Useful Bits and Bytes: graph

Below you will find a way to use Neo4J graph database as a storage of metadata from your local Maven repository.

If you have Maven to manage your project dependencies, then after a while you might get a quite sizable local Maven cache. Maven keeps there a copies of all jars being downloaded from the remote repositories (or being installed by your local builds). Usually it is located in your home folder, under the hidden .m2 directory. For example, my local Maven repository size is ~8GB, and honestly saying I don't remember when the last time I cleaned it up.

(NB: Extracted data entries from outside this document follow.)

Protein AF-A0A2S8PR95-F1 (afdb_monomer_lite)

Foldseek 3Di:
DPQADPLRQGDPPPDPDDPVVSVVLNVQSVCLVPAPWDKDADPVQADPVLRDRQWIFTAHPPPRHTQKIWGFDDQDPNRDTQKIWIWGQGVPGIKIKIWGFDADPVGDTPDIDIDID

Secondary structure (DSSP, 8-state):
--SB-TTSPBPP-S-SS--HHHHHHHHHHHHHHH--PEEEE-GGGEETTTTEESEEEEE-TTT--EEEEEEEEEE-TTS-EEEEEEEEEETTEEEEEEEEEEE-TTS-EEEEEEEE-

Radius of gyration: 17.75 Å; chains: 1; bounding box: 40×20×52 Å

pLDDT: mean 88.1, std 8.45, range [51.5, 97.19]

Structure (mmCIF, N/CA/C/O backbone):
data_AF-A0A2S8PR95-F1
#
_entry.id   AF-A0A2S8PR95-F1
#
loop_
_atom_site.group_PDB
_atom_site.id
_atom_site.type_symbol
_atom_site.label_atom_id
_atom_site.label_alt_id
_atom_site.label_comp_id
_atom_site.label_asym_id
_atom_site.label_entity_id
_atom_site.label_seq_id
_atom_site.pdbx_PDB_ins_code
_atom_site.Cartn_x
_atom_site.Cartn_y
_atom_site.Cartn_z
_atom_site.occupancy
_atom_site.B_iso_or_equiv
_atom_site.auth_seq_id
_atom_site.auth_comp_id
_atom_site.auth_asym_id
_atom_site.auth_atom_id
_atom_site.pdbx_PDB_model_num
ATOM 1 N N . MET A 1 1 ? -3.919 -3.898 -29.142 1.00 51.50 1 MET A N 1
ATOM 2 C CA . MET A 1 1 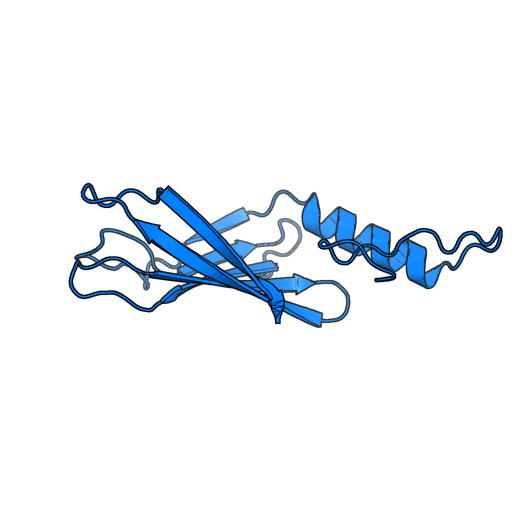? -3.575 -4.710 -27.951 1.00 51.50 1 MET A CA 1
ATOM 3 C C . MET A 1 1 ? -2.643 -3.879 -27.081 1.00 51.50 1 MET A C 1
ATOM 5 O O . MET A 1 1 ? -1.863 -3.128 -27.649 1.00 51.50 1 MET A O 1
ATOM 9 N N . ALA A 1 2 ? -2.744 -3.942 -25.750 1.00 61.56 2 ALA A N 1
ATOM 10 C CA . ALA A 1 2 ? -1.810 -3.215 -24.884 1.00 61.56 2 ALA A CA 1
ATOM 11 C C . ALA A 1 2 ? -0.387 -3.773 -25.070 1.00 61.56 2 ALA A C 1
ATOM 13 O O . ALA A 1 2 ? -0.194 -4.987 -24.973 1.00 61.56 2 ALA A O 1
ATOM 14 N N . ASN A 1 3 ? 0.592 -2.902 -25.339 1.00 78.44 3 ASN A N 1
ATOM 15 C CA . ASN A 1 3 ? 1.985 -3.302 -25.590 1.00 78.44 3 ASN A CA 1
ATOM 16 C C . ASN A 1 3 ? 2.748 -3.670 -24.296 1.00 78.44 3 ASN A C 1
ATOM 18 O O . ASN A 1 3 ? 3.931 -3.995 -24.321 1.00 78.44 3 ASN A O 1
ATOM 22 N N . THR A 1 4 ? 2.068 -3.622 -23.149 1.00 80.44 4 THR A N 1
ATOM 23 C CA . THR A 1 4 ? 2.621 -3.835 -21.810 1.00 80.44 4 THR A CA 1
ATOM 24 C C . THR A 1 4 ? 1.746 -4.787 -20.990 1.00 80.44 4 THR A C 1
ATOM 26 O O . THR A 1 4 ? 0.552 -4.969 -21.245 1.00 80.44 4 THR A O 1
ATOM 29 N N . LEU A 1 5 ? 2.362 -5.451 -20.014 1.00 82.12 5 LEU A N 1
ATOM 30 C CA . LEU A 1 5 ? 1.694 -6.202 -18.953 1.00 82.12 5 LEU A CA 1
ATOM 31 C C . LEU A 1 5 ? 1.127 -5.241 -17.889 1.00 82.12 5 LEU A C 1
ATOM 33 O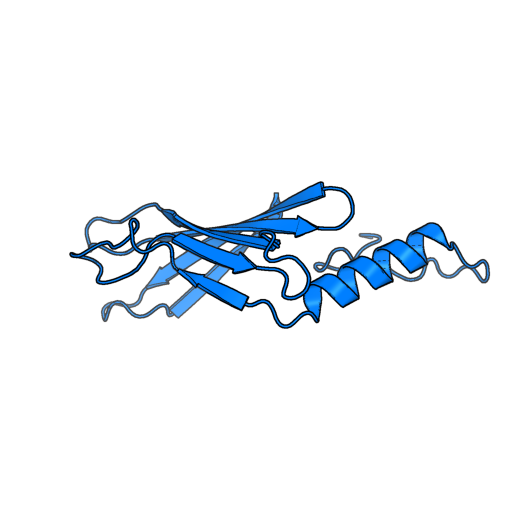 O . LEU A 1 5 ? 1.583 -4.101 -17.805 1.00 82.12 5 LEU A O 1
ATOM 37 N N . PRO A 1 6 ? 0.205 -5.693 -17.015 1.00 74.62 6 PRO A N 1
ATOM 38 C CA . PRO A 1 6 ? -0.261 -4.896 -15.871 1.00 74.62 6 PRO A CA 1
ATOM 39 C C . PRO A 1 6 ? 0.862 -4.424 -14.932 1.00 74.62 6 PRO A C 1
ATOM 41 O O . PRO A 1 6 ? 0.727 -3.413 -14.254 1.00 74.62 6 PRO A O 1
ATOM 44 N N . SER A 1 7 ? 1.999 -5.124 -14.912 1.00 75.38 7 SER A N 1
ATOM 45 C CA . SER A 1 7 ? 3.209 -4.707 -14.192 1.00 75.38 7 SER A CA 1
ATOM 46 C C . SER A 1 7 ? 3.930 -3.509 -14.829 1.00 75.38 7 SER A C 1
ATOM 48 O O . SER A 1 7 ? 4.816 -2.930 -14.210 1.00 75.38 7 SER A O 1
ATOM 50 N N . GLY A 1 8 ? 3.580 -3.125 -16.060 1.00 79.69 8 GLY A N 1
ATOM 51 C CA . GLY A 1 8 ? 4.295 -2.133 -16.866 1.00 79.69 8 GLY A CA 1
ATOM 52 C C . GLY A 1 8 ? 5.406 -2.715 -17.743 1.00 79.69 8 GLY A C 1
ATOM 53 O O . GLY A 1 8 ? 5.913 -1.997 -18.598 1.00 79.69 8 GLY A O 1
ATOM 54 N N . ILE A 1 9 ? 5.736 -4.002 -17.585 1.00 85.19 9 ILE A N 1
ATOM 55 C CA . ILE A 1 9 ? 6.730 -4.702 -18.411 1.00 85.19 9 ILE A CA 1
ATOM 56 C C . ILE A 1 9 ? 6.258 -4.720 -19.868 1.00 85.19 9 ILE A C 1
ATOM 58 O O . ILE A 1 9 ? 5.135 -5.140 -20.162 1.00 85.19 9 ILE A O 1
ATOM 62 N N . GLN A 1 10 ? 7.112 -4.276 -20.782 1.00 86.62 10 GLN A N 1
ATOM 63 C CA . GLN A 1 10 ? 6.873 -4.293 -22.220 1.00 86.62 10 GLN A CA 1
ATOM 64 C C . GLN A 1 10 ? 6.884 -5.726 -22.750 1.00 86.62 10 GLN A C 1
ATOM 66 O O . GLN A 1 10 ? 7.745 -6.534 -22.394 1.00 86.62 10 GLN A O 1
ATOM 71 N N . ARG A 1 11 ? 5.902 -6.046 -23.597 1.00 85.00 11 ARG A N 1
ATOM 72 C CA . ARG A 1 11 ? 5.814 -7.348 -24.263 1.00 85.00 11 ARG A CA 1
ATOM 73 C C . ARG A 1 11 ? 6.856 -7.432 -25.387 1.00 85.00 11 ARG A C 1
ATOM 75 O O . ARG A 1 11 ? 7.217 -6.398 -25.943 1.00 85.00 11 ARG A O 1
ATOM 82 N N . PRO A 1 12 ? 7.309 -8.642 -25.759 1.00 79.50 12 PRO A N 1
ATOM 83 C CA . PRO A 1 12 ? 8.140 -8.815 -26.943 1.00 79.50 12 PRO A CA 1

Maven-based projects configured to get the external artifacts (jars, zip, war files, etc.) necessary for a build by looking for a set of <dependency> nodes in the project pom.xml file. Which means you can find out which artifacts in your local Maven repository are still in use and which ones are potential waste by simply examining all your pom.xml files. Note that I am talking here about direct dependencies only, not a dependency-on-dependency chains, which Maven is also capable to handle. If we want to investigate a whole chain, we need to get recursively to each of the pom files and its dependencies.

We all know that a local storage is not very expensive this days, so we will not gain much benefit by keeping an eye on how Maven uses our local artifacts and periodically wipe out the old ones. It is always cheaper to destroy the local cache completely and let maven to download all it needs automatically during the next build. However, having an automated way of resolving relations between your active projects and your local maven cache might be interesting from several others points of view. For example software audit (if any of your commercial projects use non-licensed code), or some code analysis (what versions of a particular dependencies are used). The Maven own Dependency plugin has some of this functionality, it can build a rudimentary trees and provide the dependency information in one particular project or group of related projects. But I can imagine a situation when you get a vulnerability report about one specific version of a dependency, and you would like to find out quickly where exactly it is used. This can be especially helpful if your organization uses a centralized Maven repository like Artifactory or Sonatype, and you can quickly poke into it's local repository cache.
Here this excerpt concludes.